As far as Bridgestone frames goes, I've owned several MB-1 frames, two XO-1 frames, and an RB-1 frame. I'm currently down to one one XO (the others were sold over the years). The MB-1 frames had the nicest construction of the frames that I've owned - the lugs were nicer with longer tapers and s more defined edge. The XO and RB were fine, but I've seen many bikes with nicer lug work - including the Taiwanese-made Rivendells.

So when you're trying to get an XO-like bike, there's several different meanings. If you like the XO because of the story behind it and the fact that it's a Grant Peterson bike, then your choice is either an XO or a Rivendell. If you like it because of it's utility, there are likely many new options out there that surpass it.


----------



## CS2 (Jul 24, 2007)

El Sapo Rojo said:


> I wonder if the legend of the XO-1 exceeds its actual performance.


That's possible, but it sure does look nice.


----------



## umarth (Dec 5, 2007)

Get a Salsa Vaya and call it even. You might even be short enough to get one with 26" wheels...


----------



## El Sapo Rojo (Feb 24, 2011)

My 88 orange rockhopper comp wannabe XO-1


----------



## El Sapo Rojo (Feb 24, 2011)

girlonbike said:


> Specialized had a touring one....a Sequoia?


1983, the one Grant said was the best. It's a great bike.


----------



## mattytruth (Aug 2, 2006)

I've got a Rawland Rsogn, It might be worth looking at for you. It's built for 650B but if you use the paul moto-light BMX brakes you can use 29" or 26" wheels as well. I really love riding the bike both on & off road.


----------



## CS2 (Jul 24, 2007)

umarth said:


> Get a Salsa Vaya and call it even. You might even be short enough to get one with 26" wheels...

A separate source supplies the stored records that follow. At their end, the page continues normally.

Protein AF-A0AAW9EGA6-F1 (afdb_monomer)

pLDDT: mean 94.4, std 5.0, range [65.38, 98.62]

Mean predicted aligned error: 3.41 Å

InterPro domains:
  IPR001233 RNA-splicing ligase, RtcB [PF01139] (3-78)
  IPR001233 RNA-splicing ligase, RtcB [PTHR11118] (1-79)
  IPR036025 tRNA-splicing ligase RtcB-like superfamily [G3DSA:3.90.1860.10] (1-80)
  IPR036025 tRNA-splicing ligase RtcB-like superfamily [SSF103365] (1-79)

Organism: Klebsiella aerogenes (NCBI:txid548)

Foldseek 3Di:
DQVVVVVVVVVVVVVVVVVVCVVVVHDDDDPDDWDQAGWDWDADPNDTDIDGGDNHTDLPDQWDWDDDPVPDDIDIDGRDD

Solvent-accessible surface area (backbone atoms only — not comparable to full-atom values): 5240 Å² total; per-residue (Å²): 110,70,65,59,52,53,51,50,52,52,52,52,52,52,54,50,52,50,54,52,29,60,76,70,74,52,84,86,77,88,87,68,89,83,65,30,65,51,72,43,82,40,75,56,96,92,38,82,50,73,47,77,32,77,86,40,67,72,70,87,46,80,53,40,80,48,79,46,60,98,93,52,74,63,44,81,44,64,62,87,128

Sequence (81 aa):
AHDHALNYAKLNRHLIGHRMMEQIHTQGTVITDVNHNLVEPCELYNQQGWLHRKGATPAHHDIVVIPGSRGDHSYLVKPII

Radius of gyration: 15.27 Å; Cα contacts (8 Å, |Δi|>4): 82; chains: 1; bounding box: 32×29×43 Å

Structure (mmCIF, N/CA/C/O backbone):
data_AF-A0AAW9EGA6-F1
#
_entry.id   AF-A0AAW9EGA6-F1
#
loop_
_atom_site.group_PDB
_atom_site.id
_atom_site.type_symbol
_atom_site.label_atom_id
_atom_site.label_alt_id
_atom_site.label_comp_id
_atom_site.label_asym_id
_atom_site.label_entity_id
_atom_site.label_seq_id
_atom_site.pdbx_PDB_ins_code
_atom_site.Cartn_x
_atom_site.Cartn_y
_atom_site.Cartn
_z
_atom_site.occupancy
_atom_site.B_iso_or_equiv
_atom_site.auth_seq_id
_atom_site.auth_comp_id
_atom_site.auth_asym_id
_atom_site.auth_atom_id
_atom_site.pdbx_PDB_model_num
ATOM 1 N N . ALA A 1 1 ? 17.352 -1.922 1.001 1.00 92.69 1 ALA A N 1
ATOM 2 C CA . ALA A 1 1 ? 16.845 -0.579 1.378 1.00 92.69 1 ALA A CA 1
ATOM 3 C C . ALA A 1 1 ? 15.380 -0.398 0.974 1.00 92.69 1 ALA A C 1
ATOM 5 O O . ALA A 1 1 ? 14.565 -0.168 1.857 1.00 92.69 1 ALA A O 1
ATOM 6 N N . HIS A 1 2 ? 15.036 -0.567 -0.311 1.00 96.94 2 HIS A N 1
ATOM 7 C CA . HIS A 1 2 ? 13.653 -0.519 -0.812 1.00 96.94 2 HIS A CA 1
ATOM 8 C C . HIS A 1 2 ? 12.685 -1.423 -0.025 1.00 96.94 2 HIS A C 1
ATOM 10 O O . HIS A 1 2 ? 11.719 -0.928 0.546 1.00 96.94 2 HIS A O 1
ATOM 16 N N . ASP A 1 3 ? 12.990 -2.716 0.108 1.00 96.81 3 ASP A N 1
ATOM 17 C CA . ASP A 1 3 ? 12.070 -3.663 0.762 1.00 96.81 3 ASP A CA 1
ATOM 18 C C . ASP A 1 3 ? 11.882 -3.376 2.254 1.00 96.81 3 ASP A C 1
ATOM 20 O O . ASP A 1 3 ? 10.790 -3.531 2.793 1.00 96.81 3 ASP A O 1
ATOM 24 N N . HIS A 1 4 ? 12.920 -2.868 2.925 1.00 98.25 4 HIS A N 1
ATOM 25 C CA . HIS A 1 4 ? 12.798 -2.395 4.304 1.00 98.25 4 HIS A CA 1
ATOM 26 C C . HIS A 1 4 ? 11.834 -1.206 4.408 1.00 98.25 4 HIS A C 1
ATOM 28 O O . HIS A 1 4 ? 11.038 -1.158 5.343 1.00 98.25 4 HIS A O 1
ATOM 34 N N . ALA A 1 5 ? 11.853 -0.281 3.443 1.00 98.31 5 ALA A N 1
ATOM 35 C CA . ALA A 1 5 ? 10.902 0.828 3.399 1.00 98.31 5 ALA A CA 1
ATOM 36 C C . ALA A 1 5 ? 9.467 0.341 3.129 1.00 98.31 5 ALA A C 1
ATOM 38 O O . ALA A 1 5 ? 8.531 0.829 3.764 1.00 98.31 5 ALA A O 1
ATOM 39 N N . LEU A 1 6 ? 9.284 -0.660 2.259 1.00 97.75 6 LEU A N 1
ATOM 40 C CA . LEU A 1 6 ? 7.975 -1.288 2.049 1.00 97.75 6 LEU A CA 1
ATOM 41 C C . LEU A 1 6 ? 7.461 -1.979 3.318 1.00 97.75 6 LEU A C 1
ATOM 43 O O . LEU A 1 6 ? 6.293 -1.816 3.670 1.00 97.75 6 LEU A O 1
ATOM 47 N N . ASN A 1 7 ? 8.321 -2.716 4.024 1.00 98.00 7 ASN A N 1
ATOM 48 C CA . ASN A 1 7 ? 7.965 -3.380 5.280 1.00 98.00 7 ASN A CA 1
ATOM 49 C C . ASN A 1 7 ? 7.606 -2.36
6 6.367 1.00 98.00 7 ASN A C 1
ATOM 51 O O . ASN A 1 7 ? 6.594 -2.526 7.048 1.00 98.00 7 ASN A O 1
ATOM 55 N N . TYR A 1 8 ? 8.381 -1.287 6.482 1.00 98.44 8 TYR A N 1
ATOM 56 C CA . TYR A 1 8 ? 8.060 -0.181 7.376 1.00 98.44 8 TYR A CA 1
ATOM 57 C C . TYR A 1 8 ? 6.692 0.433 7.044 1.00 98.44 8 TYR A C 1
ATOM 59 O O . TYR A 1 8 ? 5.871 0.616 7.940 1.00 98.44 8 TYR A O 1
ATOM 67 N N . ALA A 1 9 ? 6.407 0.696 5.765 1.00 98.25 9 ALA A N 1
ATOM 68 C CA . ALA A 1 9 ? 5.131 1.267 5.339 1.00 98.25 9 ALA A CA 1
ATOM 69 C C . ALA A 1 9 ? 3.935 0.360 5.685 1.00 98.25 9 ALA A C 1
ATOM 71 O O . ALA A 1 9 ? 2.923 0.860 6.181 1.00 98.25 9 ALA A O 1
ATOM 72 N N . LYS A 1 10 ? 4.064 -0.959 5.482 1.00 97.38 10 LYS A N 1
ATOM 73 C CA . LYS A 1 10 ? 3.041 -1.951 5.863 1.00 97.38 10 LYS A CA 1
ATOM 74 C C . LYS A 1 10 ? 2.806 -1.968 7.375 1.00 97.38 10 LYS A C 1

5' 9.5" with a 32.5" inseam. I'm not really familiar with Salsa. Thanks for the suggestion. I'll check it out.


----------



## CS2 (Jul 24, 2007)

El Sapo Rojo said:


> My 88 orange rockhopper comp wannabe XO-1


I've always liked Rockhoppers. Yours looks great. I thought all 88's had a U-Brake.


----------



## El Sapo Rojo (Feb 24, 2011)

CS2 said:


> I've always liked Rockhoppers. Yours looks great. I thought all 88's had a U-Brake.

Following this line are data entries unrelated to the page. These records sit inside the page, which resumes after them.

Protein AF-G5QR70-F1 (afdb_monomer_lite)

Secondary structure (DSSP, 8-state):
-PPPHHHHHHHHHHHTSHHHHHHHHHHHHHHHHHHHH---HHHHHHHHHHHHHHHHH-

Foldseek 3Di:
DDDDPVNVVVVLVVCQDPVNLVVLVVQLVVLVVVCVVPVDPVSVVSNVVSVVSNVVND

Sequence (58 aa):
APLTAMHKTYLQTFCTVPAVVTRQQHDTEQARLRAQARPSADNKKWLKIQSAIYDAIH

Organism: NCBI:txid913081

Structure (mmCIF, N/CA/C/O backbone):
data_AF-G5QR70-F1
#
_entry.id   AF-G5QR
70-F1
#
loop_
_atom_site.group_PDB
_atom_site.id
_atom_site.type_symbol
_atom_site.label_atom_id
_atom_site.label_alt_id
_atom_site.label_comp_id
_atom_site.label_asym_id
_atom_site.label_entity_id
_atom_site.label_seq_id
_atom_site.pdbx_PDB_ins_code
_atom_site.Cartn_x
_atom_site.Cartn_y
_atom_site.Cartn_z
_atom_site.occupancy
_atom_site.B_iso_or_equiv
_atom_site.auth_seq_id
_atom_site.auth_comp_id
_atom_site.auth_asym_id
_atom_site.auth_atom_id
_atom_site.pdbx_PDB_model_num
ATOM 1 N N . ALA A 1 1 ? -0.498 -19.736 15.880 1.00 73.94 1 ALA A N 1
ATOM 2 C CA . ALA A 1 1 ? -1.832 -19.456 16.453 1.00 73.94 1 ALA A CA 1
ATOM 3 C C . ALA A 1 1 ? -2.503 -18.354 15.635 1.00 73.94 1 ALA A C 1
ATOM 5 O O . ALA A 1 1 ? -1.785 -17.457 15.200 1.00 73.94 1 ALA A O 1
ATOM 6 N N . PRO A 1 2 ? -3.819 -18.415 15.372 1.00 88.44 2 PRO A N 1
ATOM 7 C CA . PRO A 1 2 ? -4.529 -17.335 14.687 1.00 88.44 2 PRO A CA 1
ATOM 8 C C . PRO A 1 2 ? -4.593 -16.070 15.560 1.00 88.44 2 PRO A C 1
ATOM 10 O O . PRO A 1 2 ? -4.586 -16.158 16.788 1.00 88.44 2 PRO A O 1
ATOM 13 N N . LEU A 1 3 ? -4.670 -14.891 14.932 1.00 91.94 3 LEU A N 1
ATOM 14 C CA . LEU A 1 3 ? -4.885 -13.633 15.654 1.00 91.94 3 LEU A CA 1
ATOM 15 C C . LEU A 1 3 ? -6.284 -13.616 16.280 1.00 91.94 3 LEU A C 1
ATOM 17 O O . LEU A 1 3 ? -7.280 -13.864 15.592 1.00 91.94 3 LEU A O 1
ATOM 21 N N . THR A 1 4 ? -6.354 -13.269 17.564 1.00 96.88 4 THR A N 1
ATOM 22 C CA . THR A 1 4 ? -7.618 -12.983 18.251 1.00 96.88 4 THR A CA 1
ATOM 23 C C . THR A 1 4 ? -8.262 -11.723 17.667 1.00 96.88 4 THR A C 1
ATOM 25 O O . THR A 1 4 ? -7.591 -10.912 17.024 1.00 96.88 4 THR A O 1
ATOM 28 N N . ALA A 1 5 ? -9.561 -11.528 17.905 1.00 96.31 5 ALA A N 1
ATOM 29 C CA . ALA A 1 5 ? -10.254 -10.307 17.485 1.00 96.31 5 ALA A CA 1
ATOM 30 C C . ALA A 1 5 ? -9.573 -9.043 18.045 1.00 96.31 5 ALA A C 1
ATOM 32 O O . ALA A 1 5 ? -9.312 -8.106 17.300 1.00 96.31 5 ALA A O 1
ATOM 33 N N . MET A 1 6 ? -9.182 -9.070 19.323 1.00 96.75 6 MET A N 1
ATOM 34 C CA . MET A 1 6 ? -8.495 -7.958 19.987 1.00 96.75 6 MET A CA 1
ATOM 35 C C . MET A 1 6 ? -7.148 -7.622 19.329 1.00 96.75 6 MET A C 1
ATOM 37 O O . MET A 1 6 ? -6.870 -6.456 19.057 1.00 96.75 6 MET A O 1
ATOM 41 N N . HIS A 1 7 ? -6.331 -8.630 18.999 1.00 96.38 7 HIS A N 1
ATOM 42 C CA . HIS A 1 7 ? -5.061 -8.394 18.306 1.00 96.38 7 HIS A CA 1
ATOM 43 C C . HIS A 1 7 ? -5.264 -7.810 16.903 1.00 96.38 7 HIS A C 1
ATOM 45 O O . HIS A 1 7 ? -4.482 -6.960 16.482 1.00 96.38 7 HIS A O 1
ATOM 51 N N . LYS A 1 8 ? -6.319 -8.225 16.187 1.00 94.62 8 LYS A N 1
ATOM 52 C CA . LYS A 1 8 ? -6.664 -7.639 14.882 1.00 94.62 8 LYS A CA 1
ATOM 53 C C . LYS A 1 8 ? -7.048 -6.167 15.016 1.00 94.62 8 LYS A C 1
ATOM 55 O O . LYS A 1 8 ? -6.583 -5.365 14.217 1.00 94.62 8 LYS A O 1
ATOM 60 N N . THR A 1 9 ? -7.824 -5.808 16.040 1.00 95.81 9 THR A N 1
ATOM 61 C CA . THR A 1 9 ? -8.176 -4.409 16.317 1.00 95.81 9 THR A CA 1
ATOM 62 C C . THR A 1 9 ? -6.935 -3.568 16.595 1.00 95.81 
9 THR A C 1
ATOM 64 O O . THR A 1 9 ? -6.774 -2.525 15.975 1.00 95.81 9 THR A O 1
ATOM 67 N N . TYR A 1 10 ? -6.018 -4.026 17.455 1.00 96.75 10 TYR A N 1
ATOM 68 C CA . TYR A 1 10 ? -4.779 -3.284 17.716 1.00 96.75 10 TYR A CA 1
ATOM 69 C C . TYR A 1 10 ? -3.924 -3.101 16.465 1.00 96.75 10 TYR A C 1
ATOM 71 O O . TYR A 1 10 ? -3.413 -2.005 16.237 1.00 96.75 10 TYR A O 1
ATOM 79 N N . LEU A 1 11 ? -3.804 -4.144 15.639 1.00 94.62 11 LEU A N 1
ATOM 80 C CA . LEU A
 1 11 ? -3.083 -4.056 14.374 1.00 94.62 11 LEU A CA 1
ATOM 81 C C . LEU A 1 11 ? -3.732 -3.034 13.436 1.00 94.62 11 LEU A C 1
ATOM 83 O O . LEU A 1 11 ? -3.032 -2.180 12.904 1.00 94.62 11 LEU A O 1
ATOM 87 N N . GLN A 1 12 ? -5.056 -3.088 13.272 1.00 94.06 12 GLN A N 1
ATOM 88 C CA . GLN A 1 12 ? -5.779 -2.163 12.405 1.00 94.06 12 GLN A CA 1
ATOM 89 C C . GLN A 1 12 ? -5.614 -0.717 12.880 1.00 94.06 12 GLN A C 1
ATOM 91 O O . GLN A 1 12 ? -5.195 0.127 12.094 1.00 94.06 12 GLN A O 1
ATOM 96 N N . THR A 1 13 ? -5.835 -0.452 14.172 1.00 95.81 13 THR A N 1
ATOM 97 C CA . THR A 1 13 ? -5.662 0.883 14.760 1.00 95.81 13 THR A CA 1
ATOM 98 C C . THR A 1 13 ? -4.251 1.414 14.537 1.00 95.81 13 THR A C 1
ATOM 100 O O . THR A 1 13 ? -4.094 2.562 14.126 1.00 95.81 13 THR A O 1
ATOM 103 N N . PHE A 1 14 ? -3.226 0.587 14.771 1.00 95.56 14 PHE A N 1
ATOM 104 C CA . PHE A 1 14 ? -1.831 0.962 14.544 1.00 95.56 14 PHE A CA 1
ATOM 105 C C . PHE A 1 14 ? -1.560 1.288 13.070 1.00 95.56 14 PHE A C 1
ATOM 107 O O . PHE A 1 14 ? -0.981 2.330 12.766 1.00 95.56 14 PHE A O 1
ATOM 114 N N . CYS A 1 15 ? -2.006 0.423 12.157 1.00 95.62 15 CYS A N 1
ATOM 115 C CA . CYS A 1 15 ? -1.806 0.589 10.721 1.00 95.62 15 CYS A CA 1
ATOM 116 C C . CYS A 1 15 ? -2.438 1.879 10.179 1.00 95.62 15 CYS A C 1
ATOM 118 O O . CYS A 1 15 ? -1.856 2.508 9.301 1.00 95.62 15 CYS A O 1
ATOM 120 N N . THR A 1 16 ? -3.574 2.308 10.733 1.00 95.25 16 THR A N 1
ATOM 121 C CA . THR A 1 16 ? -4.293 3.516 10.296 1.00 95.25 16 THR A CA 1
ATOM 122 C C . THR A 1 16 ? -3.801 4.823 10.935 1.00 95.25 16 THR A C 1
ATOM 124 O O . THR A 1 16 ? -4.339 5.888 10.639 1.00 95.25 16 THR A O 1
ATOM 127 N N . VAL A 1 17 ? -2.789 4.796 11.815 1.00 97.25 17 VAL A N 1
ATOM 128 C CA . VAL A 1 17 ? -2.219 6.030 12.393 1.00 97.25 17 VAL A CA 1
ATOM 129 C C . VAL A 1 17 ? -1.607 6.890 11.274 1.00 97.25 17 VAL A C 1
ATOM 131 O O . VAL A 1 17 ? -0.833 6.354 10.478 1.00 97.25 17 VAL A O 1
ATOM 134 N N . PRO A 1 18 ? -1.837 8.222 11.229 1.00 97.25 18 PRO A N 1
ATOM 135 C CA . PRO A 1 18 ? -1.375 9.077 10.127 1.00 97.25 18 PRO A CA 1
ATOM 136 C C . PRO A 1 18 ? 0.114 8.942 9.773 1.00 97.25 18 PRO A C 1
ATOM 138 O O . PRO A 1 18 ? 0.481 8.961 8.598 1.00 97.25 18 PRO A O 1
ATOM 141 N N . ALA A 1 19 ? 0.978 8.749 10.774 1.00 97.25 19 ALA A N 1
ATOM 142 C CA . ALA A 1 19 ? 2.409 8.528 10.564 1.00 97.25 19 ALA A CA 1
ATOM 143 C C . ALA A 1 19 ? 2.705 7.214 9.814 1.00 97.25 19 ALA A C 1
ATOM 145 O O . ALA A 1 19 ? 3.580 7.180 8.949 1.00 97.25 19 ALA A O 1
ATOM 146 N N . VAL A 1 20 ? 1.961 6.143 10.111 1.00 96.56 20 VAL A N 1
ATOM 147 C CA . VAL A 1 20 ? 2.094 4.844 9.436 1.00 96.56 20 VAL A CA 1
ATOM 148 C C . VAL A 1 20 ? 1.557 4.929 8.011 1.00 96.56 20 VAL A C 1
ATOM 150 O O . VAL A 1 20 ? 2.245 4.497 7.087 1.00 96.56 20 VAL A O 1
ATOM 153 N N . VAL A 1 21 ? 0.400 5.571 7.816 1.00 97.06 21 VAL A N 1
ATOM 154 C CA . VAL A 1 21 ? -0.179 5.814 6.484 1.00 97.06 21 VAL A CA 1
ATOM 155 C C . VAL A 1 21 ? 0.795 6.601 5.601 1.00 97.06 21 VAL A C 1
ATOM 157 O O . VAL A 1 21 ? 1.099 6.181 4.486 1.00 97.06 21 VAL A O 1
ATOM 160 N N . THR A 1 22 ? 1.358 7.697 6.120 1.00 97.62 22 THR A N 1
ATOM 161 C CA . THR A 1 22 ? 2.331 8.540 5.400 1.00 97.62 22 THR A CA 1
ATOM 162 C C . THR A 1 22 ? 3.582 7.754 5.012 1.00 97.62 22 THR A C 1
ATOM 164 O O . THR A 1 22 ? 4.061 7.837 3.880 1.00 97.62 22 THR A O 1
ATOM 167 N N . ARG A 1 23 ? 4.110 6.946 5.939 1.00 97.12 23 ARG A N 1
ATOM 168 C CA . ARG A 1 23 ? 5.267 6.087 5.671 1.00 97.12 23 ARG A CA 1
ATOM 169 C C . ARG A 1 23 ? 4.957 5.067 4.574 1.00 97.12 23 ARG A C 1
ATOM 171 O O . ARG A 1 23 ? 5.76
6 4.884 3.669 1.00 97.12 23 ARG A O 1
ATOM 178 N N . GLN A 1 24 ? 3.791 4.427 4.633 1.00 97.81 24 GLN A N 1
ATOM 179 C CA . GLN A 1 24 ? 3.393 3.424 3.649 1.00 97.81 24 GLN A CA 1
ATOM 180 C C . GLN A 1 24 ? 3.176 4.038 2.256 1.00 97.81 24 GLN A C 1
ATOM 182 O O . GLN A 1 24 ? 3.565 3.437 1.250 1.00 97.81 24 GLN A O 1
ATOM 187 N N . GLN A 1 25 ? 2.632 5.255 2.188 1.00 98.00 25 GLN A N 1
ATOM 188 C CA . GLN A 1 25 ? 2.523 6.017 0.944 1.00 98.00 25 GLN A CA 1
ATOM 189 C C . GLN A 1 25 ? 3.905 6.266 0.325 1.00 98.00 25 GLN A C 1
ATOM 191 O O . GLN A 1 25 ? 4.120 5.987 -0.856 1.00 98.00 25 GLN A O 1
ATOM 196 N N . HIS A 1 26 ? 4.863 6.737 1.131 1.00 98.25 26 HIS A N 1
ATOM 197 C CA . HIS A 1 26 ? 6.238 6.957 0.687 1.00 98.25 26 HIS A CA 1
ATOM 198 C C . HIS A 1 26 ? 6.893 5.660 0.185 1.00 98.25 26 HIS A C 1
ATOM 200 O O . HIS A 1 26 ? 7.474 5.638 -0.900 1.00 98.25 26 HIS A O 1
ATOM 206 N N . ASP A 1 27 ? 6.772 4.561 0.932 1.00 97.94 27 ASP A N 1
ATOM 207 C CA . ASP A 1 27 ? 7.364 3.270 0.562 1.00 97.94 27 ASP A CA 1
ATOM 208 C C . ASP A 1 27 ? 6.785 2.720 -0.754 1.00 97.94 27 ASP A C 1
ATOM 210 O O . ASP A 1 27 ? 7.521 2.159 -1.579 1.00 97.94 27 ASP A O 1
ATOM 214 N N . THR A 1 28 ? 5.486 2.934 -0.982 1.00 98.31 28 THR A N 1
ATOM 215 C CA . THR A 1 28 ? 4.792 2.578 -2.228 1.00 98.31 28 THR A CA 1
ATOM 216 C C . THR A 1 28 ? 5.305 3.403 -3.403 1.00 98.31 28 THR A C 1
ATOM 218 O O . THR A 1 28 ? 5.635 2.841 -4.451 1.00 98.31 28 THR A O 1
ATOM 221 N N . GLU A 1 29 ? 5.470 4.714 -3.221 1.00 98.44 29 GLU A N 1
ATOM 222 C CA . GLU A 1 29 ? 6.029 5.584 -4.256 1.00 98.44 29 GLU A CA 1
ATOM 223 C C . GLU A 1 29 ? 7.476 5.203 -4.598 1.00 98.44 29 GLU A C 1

I'm superstitious (sp) about numbers and 8 is lucky. Now you have me worried. I can see a couple of 8's in the serial # but the powdercoat is thick and one of them could be a 9. It was white / blue and everything but the Ubrake is 88 according to mombat. I dont see color or specs for a 89 comp on mombat. ???

That stumpy collection you have would be fun to ride one after the other and note the subtle differences in each vintage. I think it's called a vertical tasting if they were wines.


----------



## umarth (Dec 5, 2007)

CS2 said:


> 5' 9.5" with a 32.5" inseam. I'm not really familiar with Salsa. Thanks for the suggestion. I'll check it out.


Ah, so too tall for 26" wheels, I think. Surly offers the LHT in 26" flavor, if that is your deal breaker, but I'd assume that the road manners you are looking for are not really the same as what the LHT's designed for.


----------



## CS2 (Jul 24, 2007)

El Sapo Rojo said:


> I'm superstitious (sp) about numbers and 8 is lucky. Now you have me worried. I can see a couple of 8's in the serial # but the powdercoat is thick and one of them could be a 9. It was white / blue and everything but the Ubrake is 88 according to mombat. I dont see color or specs for a 89 comp on mombat. ???
> 
> That stumpy collection you have would be fun to ride one after the other and note the subtle differences in each vintage. I think it's called a vertical tasting if they were wines.


I've got an 89 Comp purchased new. It was my first MTB. It has the Blue & White paint.


----------



## Saddle Up (Jan 30, 2008)

This has turned into my go to bike, I never imagined it would be this much fun to ride.


----------



## El Sapo Rojo (Feb 24, 2011)

Looks like that LHT has the cruiser geometry of the old stumpies. It's long and laid back. 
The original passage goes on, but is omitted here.